The bleacher capacity is 30 m³, which will give an actual product yield of 22-23 metric tons per batch (same as the reactor). The unit operations of neutralization, drying, bleaching, filtration, and deodorization are carried out on the crude product in the bleacher. These are the processes of refining to remove residual reaction components and catalyst and improve the color and odor of the ester as necessary to meet the product specification.
Catalyst and residual fatty acid impurities are reduced to an acceptable level by neutralization, addition of bleaching earth, drying, and filtration carried out in the bleacher. The refining of crude reaction products manufactured using acid catalyst (low or medium temperature injection) is performed by neutralization with 28% sodium hydroxide solution, addition of a minimum quantity of bleaching earth to adsorb the catalyst salt, followed by drying and filtration. Additional earth and carbon is used in the process of bleaching to improve color during refining. Crude high temperature esterification products are treated with 50% phosphoric acid solution to aid in catalyst removal with bleaching earth adsorption and filtration.

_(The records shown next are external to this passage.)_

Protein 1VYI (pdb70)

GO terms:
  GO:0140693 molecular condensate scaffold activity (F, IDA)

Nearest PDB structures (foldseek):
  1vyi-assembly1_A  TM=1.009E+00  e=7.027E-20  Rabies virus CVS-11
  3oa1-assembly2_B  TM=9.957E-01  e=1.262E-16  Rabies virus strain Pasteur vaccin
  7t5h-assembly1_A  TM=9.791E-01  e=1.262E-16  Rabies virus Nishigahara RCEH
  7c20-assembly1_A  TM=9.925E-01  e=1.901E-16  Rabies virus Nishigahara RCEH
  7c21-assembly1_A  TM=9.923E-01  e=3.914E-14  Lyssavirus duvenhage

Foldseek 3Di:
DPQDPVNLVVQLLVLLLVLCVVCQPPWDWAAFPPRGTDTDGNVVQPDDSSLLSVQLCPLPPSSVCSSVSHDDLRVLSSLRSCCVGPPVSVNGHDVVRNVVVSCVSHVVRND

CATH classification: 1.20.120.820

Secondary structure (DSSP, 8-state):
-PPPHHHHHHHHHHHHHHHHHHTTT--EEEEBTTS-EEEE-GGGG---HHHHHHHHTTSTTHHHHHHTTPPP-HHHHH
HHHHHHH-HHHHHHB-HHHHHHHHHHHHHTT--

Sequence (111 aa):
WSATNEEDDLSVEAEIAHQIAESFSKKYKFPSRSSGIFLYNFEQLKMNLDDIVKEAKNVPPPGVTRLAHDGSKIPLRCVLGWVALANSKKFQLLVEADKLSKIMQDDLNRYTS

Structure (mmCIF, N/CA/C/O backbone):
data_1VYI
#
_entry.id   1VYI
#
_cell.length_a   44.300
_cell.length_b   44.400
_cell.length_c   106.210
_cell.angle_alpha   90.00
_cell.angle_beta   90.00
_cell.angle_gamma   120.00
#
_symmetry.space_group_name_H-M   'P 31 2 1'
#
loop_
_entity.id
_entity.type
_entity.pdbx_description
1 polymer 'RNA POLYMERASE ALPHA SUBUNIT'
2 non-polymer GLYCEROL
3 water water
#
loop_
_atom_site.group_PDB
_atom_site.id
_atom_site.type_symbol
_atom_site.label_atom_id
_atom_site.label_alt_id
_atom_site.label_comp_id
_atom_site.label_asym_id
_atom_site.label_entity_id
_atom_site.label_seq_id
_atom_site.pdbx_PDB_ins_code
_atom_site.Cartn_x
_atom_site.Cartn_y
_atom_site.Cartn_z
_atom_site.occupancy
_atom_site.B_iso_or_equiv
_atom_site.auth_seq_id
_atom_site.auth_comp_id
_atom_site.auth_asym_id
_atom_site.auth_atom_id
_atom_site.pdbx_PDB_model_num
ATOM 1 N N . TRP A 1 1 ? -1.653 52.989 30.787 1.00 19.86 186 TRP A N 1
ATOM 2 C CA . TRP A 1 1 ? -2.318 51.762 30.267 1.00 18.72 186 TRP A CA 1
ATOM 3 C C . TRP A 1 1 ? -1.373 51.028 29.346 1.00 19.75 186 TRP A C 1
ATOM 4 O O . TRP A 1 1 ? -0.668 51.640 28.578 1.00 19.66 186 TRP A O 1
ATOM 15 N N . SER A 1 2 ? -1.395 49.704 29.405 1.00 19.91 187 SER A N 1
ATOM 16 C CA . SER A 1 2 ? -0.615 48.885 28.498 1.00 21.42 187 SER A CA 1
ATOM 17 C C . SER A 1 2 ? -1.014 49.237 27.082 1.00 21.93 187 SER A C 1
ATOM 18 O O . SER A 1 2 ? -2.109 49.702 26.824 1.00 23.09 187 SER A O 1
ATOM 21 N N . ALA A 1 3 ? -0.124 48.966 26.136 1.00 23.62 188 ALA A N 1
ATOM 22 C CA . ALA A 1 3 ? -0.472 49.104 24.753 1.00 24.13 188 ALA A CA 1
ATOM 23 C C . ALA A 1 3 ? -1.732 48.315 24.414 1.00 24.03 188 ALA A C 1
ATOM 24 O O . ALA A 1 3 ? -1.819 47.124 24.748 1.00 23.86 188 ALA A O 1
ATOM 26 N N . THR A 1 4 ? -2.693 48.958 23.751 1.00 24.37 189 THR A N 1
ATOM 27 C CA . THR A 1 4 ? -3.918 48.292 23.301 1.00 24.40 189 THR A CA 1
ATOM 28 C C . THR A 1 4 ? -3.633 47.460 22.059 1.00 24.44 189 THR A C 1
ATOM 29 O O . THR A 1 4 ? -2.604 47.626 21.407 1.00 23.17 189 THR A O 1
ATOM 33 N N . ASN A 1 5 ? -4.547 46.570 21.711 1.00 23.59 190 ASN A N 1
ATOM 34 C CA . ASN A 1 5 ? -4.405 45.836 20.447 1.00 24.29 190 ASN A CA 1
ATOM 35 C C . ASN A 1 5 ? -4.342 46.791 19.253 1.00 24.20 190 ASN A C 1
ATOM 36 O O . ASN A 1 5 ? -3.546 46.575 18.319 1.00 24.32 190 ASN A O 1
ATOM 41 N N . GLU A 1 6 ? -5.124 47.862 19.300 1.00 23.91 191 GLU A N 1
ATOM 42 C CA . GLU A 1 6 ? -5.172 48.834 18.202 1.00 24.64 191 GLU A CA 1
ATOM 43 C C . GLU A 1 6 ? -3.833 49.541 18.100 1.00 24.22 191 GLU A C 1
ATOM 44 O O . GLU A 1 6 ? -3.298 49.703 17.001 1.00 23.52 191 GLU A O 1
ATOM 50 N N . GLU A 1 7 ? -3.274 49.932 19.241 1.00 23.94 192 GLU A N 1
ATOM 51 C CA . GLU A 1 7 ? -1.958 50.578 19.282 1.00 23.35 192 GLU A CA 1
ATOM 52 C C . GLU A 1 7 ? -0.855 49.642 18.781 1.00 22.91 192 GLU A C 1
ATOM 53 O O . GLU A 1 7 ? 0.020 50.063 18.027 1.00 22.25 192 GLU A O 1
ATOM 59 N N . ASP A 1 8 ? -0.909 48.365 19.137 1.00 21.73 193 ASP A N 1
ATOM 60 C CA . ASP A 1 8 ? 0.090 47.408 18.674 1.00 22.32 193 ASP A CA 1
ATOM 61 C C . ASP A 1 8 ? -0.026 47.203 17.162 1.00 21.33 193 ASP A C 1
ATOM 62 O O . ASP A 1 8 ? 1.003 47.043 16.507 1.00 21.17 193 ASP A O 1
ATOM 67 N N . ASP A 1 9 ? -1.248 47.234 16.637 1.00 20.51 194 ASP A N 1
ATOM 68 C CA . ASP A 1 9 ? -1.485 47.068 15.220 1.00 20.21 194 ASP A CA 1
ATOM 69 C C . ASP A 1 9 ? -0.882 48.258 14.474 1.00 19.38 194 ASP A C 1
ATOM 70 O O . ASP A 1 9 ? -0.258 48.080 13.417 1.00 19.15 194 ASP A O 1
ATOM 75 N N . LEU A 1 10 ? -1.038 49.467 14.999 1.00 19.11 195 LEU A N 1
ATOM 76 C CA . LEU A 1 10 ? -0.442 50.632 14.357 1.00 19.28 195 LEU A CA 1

Neutralization is performed with either sodium hydroxide or phosphoric acid. Bleaching is performed with bleaching earth and carbon black. Filtration is done with a Dr. “M” candle filter. Deodorization is done with carbon black and steam heat.
Process control systems and programming are completely up-to-date and are for sale with the facility. They are Siemens PCS7 and Fisher-Provox systems. Promace is used as the process information management system (PIMS).